== Supplied material

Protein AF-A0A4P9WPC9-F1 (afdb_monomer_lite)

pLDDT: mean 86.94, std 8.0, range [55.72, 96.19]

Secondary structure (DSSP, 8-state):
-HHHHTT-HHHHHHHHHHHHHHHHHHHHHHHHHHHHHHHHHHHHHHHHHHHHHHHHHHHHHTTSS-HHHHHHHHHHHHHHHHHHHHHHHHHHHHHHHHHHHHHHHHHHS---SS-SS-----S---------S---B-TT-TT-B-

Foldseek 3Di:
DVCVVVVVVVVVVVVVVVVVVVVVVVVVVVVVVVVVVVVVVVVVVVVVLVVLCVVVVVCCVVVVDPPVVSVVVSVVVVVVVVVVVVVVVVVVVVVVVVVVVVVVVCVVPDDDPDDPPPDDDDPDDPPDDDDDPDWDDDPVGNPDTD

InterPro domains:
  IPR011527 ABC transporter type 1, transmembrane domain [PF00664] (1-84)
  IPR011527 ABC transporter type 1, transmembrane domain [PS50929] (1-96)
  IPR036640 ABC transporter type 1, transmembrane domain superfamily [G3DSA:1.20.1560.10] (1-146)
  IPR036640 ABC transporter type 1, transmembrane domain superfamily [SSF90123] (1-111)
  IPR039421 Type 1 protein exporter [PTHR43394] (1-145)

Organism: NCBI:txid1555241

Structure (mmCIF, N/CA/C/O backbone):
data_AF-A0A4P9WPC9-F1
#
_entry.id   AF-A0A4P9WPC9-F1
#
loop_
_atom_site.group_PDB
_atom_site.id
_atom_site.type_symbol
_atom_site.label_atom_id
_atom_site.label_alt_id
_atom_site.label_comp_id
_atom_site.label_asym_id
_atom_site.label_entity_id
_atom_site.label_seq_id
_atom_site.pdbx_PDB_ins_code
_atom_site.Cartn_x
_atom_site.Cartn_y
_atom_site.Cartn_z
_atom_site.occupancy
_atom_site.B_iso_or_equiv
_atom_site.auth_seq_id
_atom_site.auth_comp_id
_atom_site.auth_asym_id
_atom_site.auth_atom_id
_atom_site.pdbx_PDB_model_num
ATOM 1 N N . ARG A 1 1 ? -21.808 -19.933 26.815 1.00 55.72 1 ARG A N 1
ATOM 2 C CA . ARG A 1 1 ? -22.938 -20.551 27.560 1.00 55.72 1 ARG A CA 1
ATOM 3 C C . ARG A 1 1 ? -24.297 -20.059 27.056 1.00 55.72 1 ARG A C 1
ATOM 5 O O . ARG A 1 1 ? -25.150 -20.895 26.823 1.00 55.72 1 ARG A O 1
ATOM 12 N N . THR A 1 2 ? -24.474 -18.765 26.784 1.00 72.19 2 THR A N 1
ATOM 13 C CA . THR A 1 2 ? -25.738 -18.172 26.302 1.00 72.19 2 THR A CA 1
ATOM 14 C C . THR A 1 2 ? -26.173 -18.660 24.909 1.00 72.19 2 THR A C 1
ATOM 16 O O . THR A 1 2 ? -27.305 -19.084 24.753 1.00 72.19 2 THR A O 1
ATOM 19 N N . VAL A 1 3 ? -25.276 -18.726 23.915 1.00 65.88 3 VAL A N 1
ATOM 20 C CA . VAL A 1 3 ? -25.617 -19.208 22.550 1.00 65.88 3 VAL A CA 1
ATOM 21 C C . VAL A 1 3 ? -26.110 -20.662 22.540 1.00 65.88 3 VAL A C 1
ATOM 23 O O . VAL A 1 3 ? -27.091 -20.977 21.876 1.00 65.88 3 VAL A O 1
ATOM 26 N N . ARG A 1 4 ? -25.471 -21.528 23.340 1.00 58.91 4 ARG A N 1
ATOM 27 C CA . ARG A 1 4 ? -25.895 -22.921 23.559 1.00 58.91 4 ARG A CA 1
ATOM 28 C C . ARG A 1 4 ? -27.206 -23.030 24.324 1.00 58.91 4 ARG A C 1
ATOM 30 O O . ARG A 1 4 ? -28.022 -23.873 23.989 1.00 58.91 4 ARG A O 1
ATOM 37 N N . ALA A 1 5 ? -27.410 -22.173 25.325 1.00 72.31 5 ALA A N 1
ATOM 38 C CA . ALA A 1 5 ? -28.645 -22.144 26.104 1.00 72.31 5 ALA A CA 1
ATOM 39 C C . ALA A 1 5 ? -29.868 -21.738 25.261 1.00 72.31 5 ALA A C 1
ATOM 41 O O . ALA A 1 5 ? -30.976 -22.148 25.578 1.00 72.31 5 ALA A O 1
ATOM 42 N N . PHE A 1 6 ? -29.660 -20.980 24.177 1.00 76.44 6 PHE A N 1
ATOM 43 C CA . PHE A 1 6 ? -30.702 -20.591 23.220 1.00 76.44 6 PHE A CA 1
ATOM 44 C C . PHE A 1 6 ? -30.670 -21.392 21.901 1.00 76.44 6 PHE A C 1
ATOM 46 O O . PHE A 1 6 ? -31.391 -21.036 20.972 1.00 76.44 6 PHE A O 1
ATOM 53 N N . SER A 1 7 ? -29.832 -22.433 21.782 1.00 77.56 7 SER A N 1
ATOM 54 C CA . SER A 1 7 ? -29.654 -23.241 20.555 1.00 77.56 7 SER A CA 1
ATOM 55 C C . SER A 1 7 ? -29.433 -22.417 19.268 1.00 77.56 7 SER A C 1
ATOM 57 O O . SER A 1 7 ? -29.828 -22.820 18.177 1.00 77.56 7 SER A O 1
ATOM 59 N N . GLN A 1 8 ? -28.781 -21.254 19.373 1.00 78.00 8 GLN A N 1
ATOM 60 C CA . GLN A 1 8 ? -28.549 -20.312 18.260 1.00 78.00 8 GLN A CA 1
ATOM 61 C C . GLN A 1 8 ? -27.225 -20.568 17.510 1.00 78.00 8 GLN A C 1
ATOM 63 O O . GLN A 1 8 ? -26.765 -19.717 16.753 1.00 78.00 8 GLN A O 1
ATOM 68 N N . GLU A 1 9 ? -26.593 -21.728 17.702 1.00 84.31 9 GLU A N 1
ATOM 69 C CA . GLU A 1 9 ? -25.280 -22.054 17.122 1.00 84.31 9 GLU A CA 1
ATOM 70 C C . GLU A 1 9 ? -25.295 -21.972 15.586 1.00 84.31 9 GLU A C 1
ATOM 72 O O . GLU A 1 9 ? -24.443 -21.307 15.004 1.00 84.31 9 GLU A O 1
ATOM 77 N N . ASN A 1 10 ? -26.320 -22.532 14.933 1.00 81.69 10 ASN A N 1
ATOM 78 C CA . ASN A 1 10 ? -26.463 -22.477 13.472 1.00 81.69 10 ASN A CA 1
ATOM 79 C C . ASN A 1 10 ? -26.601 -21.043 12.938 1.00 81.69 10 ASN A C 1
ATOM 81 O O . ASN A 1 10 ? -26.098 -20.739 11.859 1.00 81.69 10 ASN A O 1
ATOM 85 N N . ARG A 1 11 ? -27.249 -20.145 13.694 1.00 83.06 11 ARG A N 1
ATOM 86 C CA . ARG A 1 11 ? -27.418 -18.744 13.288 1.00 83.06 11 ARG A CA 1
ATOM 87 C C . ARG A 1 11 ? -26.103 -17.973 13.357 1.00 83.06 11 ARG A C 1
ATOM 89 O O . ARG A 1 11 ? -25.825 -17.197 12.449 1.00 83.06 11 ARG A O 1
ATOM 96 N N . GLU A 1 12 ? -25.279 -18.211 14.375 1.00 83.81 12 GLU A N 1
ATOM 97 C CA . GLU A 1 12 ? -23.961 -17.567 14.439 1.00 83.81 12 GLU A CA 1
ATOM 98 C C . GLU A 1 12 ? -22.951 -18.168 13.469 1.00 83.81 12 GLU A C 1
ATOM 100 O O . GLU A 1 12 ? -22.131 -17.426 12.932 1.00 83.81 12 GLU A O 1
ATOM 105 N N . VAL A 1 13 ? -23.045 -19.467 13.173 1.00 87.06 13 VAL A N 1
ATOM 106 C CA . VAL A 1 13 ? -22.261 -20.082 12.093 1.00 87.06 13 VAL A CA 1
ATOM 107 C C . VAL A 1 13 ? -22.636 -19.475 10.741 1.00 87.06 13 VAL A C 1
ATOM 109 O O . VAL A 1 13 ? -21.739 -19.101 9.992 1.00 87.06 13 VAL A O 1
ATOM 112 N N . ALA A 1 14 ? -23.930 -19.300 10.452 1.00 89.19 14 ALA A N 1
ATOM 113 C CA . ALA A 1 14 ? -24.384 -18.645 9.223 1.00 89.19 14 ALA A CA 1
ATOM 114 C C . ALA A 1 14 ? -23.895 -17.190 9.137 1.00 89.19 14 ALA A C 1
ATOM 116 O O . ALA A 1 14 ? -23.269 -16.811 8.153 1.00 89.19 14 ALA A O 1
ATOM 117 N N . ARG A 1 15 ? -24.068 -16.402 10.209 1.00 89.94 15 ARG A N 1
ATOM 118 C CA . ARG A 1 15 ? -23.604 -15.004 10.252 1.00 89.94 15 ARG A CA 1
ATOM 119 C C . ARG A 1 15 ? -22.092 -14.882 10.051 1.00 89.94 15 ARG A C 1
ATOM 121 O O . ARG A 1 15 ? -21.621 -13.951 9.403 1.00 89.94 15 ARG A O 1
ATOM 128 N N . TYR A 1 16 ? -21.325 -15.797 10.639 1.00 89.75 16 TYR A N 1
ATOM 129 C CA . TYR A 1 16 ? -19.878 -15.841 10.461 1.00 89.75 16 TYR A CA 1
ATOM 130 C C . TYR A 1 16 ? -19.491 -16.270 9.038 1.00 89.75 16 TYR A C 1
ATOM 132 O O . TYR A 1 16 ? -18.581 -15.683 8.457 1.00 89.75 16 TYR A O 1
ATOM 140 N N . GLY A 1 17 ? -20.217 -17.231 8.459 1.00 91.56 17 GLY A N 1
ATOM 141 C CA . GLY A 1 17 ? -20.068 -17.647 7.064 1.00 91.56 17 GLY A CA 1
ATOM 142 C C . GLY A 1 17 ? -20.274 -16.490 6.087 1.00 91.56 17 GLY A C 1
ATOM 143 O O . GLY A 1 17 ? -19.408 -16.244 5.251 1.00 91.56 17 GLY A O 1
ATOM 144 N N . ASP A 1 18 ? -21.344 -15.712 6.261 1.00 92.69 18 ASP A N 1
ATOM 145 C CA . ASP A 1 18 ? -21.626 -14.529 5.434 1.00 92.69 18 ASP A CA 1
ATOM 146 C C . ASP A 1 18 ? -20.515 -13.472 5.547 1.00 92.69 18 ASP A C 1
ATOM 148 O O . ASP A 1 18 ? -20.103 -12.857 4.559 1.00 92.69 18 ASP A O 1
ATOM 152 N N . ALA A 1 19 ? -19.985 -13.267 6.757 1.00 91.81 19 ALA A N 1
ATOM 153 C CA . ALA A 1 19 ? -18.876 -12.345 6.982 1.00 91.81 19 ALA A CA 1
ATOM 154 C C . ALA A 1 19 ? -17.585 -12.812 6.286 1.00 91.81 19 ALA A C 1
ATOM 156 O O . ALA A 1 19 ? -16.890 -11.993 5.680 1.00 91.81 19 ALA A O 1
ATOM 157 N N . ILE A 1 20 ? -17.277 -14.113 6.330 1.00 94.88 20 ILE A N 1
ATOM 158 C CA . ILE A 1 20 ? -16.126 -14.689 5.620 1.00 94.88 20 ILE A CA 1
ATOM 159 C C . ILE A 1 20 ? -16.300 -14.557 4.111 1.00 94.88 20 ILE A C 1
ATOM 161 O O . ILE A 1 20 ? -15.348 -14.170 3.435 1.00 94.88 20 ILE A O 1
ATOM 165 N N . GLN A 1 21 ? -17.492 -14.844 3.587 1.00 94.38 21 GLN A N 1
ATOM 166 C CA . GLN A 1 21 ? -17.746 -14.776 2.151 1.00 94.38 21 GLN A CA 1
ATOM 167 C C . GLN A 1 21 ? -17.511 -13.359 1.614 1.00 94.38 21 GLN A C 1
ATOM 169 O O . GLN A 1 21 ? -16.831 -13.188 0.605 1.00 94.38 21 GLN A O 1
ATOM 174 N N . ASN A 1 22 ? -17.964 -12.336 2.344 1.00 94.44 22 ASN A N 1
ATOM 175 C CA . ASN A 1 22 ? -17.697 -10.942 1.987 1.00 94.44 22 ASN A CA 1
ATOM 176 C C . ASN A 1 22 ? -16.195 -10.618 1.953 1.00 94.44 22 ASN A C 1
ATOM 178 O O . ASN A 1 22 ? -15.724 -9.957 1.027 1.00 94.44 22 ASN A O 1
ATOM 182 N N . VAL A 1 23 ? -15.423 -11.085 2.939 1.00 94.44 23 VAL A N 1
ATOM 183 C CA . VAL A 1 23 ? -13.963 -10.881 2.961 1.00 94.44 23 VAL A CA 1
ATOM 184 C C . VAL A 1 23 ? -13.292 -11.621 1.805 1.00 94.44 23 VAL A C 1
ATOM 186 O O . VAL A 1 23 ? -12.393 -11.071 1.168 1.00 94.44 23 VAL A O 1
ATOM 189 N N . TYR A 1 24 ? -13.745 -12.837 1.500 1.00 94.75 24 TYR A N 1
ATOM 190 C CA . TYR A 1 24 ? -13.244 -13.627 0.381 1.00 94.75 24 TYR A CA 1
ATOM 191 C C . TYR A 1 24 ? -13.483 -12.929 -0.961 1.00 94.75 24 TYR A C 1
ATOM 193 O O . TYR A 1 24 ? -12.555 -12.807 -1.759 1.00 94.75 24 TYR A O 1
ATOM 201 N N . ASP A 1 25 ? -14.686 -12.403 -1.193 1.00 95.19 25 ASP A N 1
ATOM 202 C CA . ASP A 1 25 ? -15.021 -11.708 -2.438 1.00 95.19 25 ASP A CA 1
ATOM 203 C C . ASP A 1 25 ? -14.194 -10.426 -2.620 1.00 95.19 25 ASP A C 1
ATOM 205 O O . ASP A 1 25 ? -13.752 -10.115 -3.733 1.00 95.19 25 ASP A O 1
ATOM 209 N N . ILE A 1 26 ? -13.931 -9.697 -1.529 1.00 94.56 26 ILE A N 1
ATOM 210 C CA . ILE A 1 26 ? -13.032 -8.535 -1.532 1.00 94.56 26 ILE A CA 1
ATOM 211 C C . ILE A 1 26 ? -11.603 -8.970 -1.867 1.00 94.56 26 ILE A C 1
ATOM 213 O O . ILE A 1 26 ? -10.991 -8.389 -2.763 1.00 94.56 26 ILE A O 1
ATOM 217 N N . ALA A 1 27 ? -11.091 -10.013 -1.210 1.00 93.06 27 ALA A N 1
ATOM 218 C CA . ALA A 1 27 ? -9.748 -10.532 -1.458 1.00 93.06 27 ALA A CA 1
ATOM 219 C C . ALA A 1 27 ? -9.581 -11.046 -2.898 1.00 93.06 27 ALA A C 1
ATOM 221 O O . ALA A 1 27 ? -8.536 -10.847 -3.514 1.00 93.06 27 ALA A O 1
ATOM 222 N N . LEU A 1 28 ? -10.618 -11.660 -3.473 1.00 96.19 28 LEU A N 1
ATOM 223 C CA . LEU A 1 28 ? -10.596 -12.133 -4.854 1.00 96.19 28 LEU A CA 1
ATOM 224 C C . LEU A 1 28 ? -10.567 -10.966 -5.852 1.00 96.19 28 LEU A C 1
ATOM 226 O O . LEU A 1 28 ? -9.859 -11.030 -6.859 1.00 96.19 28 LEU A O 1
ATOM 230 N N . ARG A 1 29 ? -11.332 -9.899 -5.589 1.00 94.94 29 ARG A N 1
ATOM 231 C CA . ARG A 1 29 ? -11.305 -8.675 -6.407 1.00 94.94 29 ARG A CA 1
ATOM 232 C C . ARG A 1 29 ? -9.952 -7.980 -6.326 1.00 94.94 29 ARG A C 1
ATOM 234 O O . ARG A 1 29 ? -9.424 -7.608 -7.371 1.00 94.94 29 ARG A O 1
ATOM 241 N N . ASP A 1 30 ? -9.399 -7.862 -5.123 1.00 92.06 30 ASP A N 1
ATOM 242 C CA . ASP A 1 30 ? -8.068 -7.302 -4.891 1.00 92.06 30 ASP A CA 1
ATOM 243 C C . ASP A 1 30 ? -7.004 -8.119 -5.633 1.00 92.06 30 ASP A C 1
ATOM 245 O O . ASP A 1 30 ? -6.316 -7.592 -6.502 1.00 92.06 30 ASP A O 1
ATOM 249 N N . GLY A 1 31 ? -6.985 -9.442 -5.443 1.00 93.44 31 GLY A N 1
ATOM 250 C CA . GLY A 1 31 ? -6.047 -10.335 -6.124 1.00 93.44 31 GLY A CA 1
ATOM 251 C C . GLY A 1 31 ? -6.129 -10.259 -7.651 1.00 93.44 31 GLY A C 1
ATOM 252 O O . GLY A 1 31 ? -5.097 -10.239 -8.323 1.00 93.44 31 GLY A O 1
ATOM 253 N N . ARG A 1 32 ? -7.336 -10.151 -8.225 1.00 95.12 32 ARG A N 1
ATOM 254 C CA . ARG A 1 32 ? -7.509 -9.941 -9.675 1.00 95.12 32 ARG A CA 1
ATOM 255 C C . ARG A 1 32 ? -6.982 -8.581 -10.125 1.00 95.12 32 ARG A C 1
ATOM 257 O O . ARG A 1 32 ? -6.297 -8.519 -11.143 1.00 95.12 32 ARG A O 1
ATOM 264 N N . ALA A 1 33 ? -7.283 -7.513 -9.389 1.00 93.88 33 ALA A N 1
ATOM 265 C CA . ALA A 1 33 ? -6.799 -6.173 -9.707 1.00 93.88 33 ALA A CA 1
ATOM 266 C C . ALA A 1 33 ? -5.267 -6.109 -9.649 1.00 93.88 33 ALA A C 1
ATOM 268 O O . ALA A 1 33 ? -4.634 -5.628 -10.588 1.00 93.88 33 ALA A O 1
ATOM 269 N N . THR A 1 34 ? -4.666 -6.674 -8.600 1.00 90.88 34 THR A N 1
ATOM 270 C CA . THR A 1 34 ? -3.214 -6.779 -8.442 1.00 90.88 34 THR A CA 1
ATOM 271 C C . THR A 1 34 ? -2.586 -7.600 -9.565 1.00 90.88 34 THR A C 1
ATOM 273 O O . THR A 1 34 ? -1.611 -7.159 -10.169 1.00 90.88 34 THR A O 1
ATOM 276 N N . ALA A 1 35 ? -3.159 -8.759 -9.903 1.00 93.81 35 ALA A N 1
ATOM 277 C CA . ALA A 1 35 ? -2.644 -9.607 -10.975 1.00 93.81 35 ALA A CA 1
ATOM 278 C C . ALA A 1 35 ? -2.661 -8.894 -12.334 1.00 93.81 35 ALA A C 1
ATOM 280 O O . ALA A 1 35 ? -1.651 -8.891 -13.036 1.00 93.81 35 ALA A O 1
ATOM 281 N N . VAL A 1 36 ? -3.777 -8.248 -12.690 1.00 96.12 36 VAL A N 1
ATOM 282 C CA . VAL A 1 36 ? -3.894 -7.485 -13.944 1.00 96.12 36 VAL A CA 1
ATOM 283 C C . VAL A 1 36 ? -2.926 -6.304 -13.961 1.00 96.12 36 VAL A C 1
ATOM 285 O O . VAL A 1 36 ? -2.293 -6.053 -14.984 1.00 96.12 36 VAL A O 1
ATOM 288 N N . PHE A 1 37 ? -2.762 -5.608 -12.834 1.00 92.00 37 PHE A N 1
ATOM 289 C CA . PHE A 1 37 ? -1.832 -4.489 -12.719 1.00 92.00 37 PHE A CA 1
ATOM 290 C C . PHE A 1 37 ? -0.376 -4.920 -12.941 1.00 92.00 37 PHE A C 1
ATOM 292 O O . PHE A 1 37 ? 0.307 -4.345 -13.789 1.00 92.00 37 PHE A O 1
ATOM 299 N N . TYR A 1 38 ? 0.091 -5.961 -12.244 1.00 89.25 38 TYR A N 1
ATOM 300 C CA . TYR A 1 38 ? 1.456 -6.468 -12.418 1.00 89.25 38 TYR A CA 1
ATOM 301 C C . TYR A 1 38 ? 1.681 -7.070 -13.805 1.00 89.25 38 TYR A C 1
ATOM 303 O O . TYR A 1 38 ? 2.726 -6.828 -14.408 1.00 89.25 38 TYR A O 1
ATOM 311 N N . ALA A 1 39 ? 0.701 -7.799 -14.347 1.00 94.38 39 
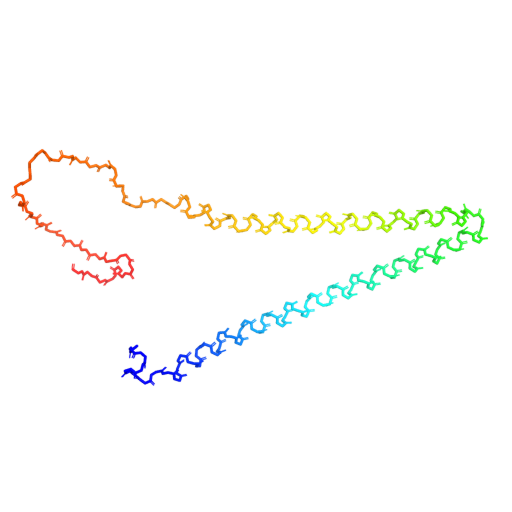ALA A N 1
ATOM 312 C CA . ALA A 1 39 ? 0.780 -8.318 -15.709 1.00 94.38 39 ALA A CA 1
ATOM 313 C C . ALA A 1 39 ? 0.891 -7.178 -16.733 1.00 94.38 39 ALA A C 1
ATOM 315 O O . ALA A 1 39 ? 1.764 -7.215 -17.599 1.00 94.38 39 ALA A O 1
ATOM 316 N N . GLY A 1 40 ? 0.065 -6.135 -16.600 1.00 94.62 40 GLY A N 1
ATOM 317 C CA . GLY A 1 40 ? 0.101 -4.956 -17.464 1.00 94.62 40 GLY A CA 1
ATOM 318 C C . GLY A 1 40 ? 1.415 -4.183 -17.356 1.00 94.62 40 GLY A C 1
ATOM 319 O O . GLY A 1 40 ? 1.987 -3.815 -18.379 1.00 94.62 40 GLY A O 1
ATOM 320 N N . MET A 1 41 ? 1.930 -3.994 -16.138 1.00 89.75 41 MET A N 1
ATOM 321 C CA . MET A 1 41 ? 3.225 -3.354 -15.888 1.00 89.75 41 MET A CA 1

====

■ Directions for this task
Out of the data above, give again only the lines starting at the one holding "ATOM 154 C C" and ending at the one holding "ATOM 159 C C", unchanged.

■ The completed task
ATOM 154 C C . ALA A 1 19 ? -17.585 -12.812 6.286 1.00 91.81 19 ALA A C 1
ATOM 156 O O . ALA A 1 19 ? -16.890 -11.993 5.680 1.00 91.81 19 ALA A O 1
ATOM 157 N N . ILE A 1 20 ? -17.277 -14.113 6.330 1.00 94.88 20 ILE A N 1
ATOM 158 C CA . ILE A 1 20 ? -16.126 -14.689 5.620 1.00 94.88 20 ILE A CA 1
ATOM 159 C C . ILE A 1 20 ? -16.300 -14.557 4.111 1.00 94.88 20 ILE A C 1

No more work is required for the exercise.